REQUIRED ACTION
Restrict the output to the lines below starting at the one that contains "ATOM 43 C C" and ending at the one that contains "ATOM 72 C CA", and restate them word for word, both ends included.

Entries taken from a collection:
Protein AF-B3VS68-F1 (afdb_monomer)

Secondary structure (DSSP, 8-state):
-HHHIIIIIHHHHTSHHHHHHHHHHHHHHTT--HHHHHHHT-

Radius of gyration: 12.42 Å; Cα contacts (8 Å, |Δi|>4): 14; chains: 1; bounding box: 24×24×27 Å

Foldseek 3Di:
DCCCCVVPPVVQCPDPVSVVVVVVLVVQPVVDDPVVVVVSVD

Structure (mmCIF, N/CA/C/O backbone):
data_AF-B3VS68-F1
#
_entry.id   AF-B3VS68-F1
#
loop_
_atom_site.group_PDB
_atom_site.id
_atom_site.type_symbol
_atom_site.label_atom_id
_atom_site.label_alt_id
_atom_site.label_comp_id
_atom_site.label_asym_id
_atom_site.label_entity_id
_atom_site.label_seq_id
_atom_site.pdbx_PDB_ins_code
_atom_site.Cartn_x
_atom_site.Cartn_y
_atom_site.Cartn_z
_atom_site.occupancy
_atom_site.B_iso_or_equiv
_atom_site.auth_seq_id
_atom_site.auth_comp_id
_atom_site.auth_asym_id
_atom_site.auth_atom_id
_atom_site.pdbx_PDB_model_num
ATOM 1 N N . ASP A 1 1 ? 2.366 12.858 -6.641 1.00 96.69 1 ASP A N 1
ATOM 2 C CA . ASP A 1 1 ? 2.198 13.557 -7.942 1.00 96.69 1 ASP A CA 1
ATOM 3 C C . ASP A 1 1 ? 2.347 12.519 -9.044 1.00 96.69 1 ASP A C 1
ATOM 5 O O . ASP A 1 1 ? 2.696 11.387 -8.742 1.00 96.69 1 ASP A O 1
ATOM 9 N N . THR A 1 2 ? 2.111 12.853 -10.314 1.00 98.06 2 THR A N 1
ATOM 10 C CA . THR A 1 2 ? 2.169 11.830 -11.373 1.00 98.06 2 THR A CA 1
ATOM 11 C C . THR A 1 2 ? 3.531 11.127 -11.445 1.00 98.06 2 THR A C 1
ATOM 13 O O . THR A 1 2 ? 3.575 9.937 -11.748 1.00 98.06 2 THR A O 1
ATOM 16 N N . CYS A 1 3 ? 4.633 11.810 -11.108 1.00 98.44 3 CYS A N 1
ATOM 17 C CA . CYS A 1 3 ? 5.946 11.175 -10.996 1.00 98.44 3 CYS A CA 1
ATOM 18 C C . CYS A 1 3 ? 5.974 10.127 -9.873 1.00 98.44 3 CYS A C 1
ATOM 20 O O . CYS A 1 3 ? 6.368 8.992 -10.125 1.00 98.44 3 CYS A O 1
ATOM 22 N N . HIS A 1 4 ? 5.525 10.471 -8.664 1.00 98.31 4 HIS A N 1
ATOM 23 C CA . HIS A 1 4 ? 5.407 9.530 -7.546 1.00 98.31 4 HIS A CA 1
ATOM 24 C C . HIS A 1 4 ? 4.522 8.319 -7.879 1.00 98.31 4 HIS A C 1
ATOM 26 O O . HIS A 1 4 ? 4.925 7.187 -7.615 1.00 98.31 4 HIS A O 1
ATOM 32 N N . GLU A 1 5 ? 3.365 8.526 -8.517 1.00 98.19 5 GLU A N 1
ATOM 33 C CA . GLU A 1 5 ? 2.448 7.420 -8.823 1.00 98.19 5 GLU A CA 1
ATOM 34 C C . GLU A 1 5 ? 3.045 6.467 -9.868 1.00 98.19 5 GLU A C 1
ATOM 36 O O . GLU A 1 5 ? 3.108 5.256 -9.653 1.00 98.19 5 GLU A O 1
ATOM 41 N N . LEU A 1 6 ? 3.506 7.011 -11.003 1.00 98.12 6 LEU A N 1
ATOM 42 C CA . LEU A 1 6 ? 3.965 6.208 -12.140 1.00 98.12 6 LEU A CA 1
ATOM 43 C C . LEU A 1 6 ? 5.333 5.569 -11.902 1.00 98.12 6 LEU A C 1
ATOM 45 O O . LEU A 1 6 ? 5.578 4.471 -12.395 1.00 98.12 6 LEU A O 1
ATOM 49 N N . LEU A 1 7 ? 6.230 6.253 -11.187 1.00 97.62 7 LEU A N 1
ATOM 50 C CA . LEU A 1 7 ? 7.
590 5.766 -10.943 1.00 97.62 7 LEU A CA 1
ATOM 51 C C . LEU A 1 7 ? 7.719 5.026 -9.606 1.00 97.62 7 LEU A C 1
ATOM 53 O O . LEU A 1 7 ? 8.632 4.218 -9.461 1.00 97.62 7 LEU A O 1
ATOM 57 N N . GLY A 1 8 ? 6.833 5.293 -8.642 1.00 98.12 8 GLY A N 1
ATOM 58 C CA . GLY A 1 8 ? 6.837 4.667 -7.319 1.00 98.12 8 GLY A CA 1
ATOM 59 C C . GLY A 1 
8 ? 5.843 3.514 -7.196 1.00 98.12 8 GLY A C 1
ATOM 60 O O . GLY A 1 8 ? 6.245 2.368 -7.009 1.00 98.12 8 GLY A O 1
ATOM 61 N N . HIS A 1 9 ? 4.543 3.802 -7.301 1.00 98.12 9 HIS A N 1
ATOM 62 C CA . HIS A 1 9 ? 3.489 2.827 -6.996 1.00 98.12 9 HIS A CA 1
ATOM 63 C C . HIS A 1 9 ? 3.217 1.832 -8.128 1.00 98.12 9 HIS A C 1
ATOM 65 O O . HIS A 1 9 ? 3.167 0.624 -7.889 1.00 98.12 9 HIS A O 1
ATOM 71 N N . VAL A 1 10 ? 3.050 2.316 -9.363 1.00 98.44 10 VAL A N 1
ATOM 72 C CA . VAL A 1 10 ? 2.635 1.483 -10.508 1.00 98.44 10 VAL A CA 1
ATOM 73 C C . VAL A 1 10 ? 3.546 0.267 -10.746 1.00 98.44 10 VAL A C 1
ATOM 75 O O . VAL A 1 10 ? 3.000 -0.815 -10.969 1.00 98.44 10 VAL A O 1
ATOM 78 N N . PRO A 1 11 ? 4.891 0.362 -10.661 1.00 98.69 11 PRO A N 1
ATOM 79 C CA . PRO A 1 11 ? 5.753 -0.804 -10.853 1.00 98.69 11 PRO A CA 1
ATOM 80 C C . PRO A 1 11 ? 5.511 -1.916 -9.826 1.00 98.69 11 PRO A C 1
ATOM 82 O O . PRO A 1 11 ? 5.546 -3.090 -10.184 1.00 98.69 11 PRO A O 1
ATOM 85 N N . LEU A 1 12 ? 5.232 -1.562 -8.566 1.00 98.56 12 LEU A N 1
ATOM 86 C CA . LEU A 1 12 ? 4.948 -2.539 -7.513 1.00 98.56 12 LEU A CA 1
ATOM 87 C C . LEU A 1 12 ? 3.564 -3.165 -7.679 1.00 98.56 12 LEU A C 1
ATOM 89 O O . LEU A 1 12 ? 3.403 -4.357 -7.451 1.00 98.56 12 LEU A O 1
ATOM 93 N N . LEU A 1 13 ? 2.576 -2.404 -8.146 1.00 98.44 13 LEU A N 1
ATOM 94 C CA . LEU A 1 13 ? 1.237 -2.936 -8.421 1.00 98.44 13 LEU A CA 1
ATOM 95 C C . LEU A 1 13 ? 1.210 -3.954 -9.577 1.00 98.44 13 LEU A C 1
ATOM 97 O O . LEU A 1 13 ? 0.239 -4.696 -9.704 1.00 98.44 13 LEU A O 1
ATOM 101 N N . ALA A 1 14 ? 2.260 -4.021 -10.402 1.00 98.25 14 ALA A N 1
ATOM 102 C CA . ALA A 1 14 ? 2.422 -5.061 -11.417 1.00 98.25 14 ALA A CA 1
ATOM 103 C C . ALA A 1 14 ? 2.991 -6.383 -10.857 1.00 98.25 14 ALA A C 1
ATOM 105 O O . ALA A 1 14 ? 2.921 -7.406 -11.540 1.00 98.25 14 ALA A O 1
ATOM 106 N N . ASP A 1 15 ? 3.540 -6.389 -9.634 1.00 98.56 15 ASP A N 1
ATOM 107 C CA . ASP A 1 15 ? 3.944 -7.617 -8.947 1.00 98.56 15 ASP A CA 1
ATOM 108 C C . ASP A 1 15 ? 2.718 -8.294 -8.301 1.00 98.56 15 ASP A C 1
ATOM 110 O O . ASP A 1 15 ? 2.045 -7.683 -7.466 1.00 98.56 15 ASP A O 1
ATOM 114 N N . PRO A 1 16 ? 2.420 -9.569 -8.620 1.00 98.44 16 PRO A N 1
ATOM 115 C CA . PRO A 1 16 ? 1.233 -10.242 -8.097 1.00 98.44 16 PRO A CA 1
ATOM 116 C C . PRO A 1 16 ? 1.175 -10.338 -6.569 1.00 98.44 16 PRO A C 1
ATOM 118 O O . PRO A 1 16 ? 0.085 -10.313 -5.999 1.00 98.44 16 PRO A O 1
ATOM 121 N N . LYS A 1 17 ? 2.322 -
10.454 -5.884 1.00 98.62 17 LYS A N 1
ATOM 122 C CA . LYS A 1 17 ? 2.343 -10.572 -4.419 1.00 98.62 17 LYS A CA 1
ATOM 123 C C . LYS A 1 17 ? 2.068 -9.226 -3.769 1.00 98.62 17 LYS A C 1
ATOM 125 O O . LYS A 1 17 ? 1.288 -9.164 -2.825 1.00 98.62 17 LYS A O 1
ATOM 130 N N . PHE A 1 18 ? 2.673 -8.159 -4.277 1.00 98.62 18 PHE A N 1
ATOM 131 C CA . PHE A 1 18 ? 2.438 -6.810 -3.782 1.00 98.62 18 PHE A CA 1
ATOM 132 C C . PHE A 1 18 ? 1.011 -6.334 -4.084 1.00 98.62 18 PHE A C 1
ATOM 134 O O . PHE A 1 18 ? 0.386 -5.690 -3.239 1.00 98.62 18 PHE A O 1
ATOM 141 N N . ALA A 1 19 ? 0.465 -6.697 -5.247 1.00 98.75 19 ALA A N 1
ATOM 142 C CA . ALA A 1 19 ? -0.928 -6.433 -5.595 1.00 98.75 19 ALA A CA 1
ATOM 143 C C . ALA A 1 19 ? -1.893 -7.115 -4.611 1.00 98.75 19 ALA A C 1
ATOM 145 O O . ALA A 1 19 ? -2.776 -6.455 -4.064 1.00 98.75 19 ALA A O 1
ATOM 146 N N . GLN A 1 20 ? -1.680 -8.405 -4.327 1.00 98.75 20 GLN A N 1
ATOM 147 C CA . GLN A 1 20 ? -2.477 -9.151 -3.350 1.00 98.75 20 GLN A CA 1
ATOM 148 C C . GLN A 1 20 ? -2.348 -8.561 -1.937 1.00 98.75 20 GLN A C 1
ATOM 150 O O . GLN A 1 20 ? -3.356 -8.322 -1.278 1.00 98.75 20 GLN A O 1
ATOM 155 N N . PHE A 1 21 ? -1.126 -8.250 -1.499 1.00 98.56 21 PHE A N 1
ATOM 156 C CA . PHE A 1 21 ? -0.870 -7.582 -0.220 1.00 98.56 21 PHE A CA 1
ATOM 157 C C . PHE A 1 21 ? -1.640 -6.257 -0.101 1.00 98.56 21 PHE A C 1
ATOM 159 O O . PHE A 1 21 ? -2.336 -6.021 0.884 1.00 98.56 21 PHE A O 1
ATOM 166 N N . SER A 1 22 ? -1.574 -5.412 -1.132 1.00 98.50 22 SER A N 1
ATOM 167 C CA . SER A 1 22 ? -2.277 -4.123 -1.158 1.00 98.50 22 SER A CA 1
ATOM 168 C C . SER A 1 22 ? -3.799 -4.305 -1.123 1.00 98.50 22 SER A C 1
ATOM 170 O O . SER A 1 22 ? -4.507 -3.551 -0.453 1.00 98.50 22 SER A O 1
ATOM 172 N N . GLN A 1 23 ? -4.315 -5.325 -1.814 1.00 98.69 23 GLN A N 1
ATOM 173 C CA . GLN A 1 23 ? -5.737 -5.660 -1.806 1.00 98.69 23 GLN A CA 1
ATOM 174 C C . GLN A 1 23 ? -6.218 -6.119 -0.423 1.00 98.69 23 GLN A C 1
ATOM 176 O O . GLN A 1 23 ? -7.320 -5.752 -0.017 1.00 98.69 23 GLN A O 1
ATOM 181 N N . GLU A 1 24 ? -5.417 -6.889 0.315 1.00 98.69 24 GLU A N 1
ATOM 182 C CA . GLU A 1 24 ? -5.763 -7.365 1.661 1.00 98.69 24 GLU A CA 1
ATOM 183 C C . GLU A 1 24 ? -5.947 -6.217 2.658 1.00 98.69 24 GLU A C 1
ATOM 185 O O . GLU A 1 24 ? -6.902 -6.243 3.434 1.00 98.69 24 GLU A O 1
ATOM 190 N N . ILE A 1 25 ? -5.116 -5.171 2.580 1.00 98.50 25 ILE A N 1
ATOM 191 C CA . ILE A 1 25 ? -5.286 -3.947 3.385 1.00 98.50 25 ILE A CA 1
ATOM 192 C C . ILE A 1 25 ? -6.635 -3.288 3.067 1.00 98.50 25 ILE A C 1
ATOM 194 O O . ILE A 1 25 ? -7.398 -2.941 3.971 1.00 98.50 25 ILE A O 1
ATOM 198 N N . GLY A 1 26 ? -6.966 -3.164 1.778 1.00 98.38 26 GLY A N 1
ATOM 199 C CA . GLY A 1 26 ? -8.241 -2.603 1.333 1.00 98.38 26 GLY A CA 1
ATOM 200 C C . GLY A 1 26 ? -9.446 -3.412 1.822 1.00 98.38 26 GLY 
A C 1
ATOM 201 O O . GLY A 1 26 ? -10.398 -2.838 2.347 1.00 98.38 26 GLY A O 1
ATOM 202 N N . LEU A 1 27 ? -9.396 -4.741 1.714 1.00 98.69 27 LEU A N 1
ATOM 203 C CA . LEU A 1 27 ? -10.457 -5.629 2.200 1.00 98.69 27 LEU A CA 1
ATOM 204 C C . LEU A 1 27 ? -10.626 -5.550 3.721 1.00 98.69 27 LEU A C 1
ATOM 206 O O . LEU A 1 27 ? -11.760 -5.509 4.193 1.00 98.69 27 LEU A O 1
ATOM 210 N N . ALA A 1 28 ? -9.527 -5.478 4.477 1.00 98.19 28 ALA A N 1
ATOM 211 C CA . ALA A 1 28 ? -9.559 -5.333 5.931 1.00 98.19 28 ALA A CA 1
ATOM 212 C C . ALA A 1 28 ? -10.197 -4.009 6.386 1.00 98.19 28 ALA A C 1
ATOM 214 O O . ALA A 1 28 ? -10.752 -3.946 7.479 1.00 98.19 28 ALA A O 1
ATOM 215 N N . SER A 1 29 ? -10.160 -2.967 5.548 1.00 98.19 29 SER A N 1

SOLUTION FOR THIS TASK
ATOM 43 C C . LEU A 1 6 ? 5.333 5.569 -11.902 1.00 98.12 6 LEU A C 1
ATOM 45 O O . LEU A 1 6 ? 5.578 4.471 -12.395 1.00 98.12 6 LEU A O 1
ATOM 49 N N . LEU A 1 7 ? 6.230 6.253 -11.187 1.00 97.62 7 LEU A N 1
ATOM 50 C CA . LEU A 1 7 ? 7.
590 5.766 -10.943 1.00 97.62 7 LEU A CA 1
ATOM 51 C C . LEU A 1 7 ? 7.719 5.026 -9.606 1.00 97.62 7 LEU A C 1
ATOM 53 O O . LEU A 1 7 ? 8.632 4.218 -9.461 1.00 97.62 7 LEU A O 1
ATOM 57 N N . GLY A 1 8 ? 6.833 5.293 -8.642 1.00 98.12 8 GLY A N 1
ATOM 58 C CA . GLY A 1 8 ? 6.837 4.667 -7.319 1.00 98.12 8 GLY A CA 1
ATOM 59 C C . GLY A 1 
8 ? 5.843 3.514 -7.196 1.00 98.12 8 GLY A C 1
ATOM 60 O O . GLY A 1 8 ? 6.245 2.368 -7.009 1.00 98.12 8 GLY A O 1
ATOM 61 N N . HIS A 1 9 ? 4.543 3.802 -7.301 1.00 98.12 9 HIS A N 1
ATOM 62 C CA . HIS A 1 9 ? 3.489 2.827 -6.996 1.00 98.12 9 HIS A CA 1
ATOM 63 C C . HIS A 1 9 ? 3.217 1.832 -8.128 1.00 98.12 9 HIS A C 1
ATOM 65 O O . HIS A 1 9 ? 3.167 0.624 -7.889 1.00 98.12 9 HIS A O 1
ATOM 71 N N . VAL A 1 10 ? 3.050 2.316 -9.363 1.00 98.44 10 VAL A N 1
ATOM 72 C CA . VAL A 1 10 ? 2.635 1.483 -10.508 1.00 98.44 10 VAL A CA 1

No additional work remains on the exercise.